What to do: In the records below, find the line containing "ATOM 130 C CA" and the line containing "ATOM 151 C C"; please repeat exactly the lines from one to the other, both included, and nothing more.

Data supplied:
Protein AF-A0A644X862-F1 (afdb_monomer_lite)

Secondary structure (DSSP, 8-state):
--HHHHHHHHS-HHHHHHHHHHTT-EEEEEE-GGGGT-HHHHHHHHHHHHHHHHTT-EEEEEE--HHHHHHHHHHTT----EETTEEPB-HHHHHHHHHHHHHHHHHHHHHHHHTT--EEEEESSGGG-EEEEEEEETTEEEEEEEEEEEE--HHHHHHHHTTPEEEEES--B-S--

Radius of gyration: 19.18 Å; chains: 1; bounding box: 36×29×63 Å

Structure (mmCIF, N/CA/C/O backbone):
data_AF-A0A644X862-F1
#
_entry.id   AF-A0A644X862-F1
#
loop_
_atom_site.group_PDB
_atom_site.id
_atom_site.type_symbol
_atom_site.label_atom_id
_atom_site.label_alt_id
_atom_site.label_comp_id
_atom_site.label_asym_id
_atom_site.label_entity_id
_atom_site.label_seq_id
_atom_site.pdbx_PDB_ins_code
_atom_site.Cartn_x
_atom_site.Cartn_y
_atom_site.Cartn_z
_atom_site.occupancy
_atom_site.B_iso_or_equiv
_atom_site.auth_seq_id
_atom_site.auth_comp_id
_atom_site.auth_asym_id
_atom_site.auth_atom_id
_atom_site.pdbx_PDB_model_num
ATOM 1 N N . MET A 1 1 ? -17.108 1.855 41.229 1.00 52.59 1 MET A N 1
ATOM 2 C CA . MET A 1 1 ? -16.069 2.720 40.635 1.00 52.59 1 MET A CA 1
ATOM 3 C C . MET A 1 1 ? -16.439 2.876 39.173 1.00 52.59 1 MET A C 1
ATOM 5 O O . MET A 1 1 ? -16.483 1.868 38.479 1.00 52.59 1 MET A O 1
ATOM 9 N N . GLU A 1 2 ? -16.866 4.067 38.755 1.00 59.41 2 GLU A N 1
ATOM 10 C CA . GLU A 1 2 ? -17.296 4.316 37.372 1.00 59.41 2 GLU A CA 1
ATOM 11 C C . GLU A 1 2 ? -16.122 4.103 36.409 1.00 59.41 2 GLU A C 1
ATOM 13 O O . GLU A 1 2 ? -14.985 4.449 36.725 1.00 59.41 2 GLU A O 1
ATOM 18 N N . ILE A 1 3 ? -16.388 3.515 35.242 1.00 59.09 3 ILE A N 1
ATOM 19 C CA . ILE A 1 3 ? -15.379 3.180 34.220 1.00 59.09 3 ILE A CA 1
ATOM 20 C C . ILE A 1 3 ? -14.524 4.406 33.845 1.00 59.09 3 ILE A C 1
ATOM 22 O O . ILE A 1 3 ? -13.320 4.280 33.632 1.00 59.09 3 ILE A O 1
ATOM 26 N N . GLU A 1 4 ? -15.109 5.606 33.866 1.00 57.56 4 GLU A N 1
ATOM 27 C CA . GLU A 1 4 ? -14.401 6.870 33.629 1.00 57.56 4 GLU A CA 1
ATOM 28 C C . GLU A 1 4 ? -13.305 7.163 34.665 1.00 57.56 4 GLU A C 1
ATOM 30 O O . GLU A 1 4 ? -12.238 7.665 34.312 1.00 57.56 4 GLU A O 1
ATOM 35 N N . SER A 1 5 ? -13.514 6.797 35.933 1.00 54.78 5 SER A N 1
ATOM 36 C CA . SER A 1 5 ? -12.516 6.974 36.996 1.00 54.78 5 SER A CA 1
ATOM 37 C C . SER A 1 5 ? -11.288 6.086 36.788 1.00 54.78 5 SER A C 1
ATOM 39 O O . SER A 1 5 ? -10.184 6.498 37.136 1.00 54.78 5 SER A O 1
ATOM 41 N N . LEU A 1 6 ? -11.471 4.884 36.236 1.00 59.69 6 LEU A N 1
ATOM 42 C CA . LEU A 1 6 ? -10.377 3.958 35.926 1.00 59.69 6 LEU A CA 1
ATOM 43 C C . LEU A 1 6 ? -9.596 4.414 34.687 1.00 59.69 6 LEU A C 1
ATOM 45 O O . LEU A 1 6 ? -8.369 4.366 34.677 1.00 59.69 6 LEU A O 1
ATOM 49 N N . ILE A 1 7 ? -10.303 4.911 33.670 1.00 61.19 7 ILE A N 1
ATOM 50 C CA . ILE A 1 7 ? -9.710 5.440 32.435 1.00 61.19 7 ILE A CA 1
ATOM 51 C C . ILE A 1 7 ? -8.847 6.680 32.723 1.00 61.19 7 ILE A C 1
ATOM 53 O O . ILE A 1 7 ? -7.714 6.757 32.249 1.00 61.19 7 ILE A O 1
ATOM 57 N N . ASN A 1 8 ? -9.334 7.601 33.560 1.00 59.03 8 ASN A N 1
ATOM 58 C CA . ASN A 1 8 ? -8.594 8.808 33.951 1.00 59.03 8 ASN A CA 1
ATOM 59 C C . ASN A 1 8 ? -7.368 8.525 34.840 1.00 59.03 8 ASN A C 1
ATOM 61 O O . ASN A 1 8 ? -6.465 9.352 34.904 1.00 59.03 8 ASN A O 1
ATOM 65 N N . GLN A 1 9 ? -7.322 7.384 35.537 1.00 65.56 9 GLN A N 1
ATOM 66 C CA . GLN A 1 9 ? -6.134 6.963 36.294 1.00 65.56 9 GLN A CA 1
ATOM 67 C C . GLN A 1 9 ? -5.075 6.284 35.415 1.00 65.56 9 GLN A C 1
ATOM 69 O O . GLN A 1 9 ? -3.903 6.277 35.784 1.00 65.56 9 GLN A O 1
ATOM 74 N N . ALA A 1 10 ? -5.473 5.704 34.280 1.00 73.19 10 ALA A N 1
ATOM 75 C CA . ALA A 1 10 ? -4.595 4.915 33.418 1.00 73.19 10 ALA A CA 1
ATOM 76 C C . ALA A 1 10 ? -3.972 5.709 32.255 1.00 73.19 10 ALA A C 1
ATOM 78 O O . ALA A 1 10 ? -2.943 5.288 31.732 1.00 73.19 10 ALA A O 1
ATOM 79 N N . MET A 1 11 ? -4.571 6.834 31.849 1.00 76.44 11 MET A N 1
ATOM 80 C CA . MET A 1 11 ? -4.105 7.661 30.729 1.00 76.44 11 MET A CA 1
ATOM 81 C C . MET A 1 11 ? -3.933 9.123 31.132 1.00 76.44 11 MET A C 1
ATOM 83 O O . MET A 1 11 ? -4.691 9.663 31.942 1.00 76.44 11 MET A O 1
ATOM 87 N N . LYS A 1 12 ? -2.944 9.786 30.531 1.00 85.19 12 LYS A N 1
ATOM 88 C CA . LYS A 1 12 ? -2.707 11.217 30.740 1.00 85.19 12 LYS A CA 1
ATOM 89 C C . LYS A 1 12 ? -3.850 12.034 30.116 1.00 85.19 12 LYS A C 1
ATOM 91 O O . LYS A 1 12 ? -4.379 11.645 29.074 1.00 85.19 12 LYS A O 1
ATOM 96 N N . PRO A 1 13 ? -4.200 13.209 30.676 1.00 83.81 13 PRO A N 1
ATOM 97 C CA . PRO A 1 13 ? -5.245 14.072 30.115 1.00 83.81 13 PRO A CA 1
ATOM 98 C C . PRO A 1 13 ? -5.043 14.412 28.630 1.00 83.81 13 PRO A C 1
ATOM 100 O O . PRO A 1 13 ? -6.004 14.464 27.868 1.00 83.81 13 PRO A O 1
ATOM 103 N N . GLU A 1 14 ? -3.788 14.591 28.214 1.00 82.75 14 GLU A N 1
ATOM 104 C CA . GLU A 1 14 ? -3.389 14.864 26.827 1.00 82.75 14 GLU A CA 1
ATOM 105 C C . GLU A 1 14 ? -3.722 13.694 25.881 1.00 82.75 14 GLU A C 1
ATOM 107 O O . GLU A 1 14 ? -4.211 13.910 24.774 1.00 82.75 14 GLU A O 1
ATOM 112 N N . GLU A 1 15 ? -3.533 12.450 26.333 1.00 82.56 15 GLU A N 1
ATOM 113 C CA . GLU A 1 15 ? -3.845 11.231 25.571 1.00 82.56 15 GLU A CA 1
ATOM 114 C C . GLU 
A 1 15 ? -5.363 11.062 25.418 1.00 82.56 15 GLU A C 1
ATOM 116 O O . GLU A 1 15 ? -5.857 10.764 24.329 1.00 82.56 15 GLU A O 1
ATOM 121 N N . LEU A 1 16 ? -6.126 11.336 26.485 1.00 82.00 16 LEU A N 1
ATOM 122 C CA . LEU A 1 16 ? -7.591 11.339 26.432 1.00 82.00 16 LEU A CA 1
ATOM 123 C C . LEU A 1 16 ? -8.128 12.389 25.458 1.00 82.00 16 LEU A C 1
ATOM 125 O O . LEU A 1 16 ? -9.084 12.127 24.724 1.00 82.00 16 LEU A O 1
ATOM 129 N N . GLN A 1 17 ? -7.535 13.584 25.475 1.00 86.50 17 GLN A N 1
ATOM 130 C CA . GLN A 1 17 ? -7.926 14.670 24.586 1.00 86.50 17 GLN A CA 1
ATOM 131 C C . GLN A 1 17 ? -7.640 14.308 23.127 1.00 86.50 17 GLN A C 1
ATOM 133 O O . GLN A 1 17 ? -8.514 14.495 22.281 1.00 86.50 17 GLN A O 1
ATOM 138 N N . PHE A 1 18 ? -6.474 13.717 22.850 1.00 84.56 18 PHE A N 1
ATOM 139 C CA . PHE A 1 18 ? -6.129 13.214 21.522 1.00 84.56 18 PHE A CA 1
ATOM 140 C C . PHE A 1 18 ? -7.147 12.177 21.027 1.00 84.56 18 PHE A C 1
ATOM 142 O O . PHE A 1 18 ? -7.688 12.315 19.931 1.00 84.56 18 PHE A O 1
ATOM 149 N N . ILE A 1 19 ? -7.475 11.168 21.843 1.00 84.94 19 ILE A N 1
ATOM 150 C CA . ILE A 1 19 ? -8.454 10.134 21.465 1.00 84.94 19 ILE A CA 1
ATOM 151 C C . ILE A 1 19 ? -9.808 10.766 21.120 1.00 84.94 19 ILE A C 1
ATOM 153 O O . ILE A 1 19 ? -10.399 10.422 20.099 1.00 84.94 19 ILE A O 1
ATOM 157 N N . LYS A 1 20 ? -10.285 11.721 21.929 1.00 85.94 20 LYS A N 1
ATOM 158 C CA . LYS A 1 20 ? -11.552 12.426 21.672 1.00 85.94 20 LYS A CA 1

Exercise output:
ATOM 130 C CA . GLN A 1 17 ? -7.926 14.670 24.586 1.00 86.50 17 GLN A CA 1
ATOM 131 C C . GLN A 1 17 ? -7.640 14.308 23.127 1.00 86.50 17 GLN A C 1
ATOM 133 O O . GLN A 1 17 ? -8.514 14.495 22.281 1.00 86.50 17 GLN A O 1
ATOM 138 N N . PHE A 1 18 ? -6.474 13.717 22.850 1.00 84.56 18 PHE A N 1
ATOM 139 C CA . PHE A 1 18 ? -6.129 13.214 21.522 1.00 84.56 18 PHE A CA 1
ATOM 140 C C . PHE A 1 18 ? -7.147 12.177 21.027 1.00 84.56 18 PHE A C 1
ATOM 142 O O . PHE A 1 18 ? -7.688 12.315 19.931 1.00 84.56 18 PHE A O 1
ATOM 149 N N . ILE A 1 19 ? -7.475 11.168 21.843 1.00 84.94 19 ILE A N 1
ATOM 150 C CA . ILE A 1 19 ? -8.454 10.134 21.465 1.00 84.94 19 ILE A CA 1
ATOM 151 C C . ILE A 1 19 ? -9.808 10.766 21.120 1.00 84.94 19 ILE A C 1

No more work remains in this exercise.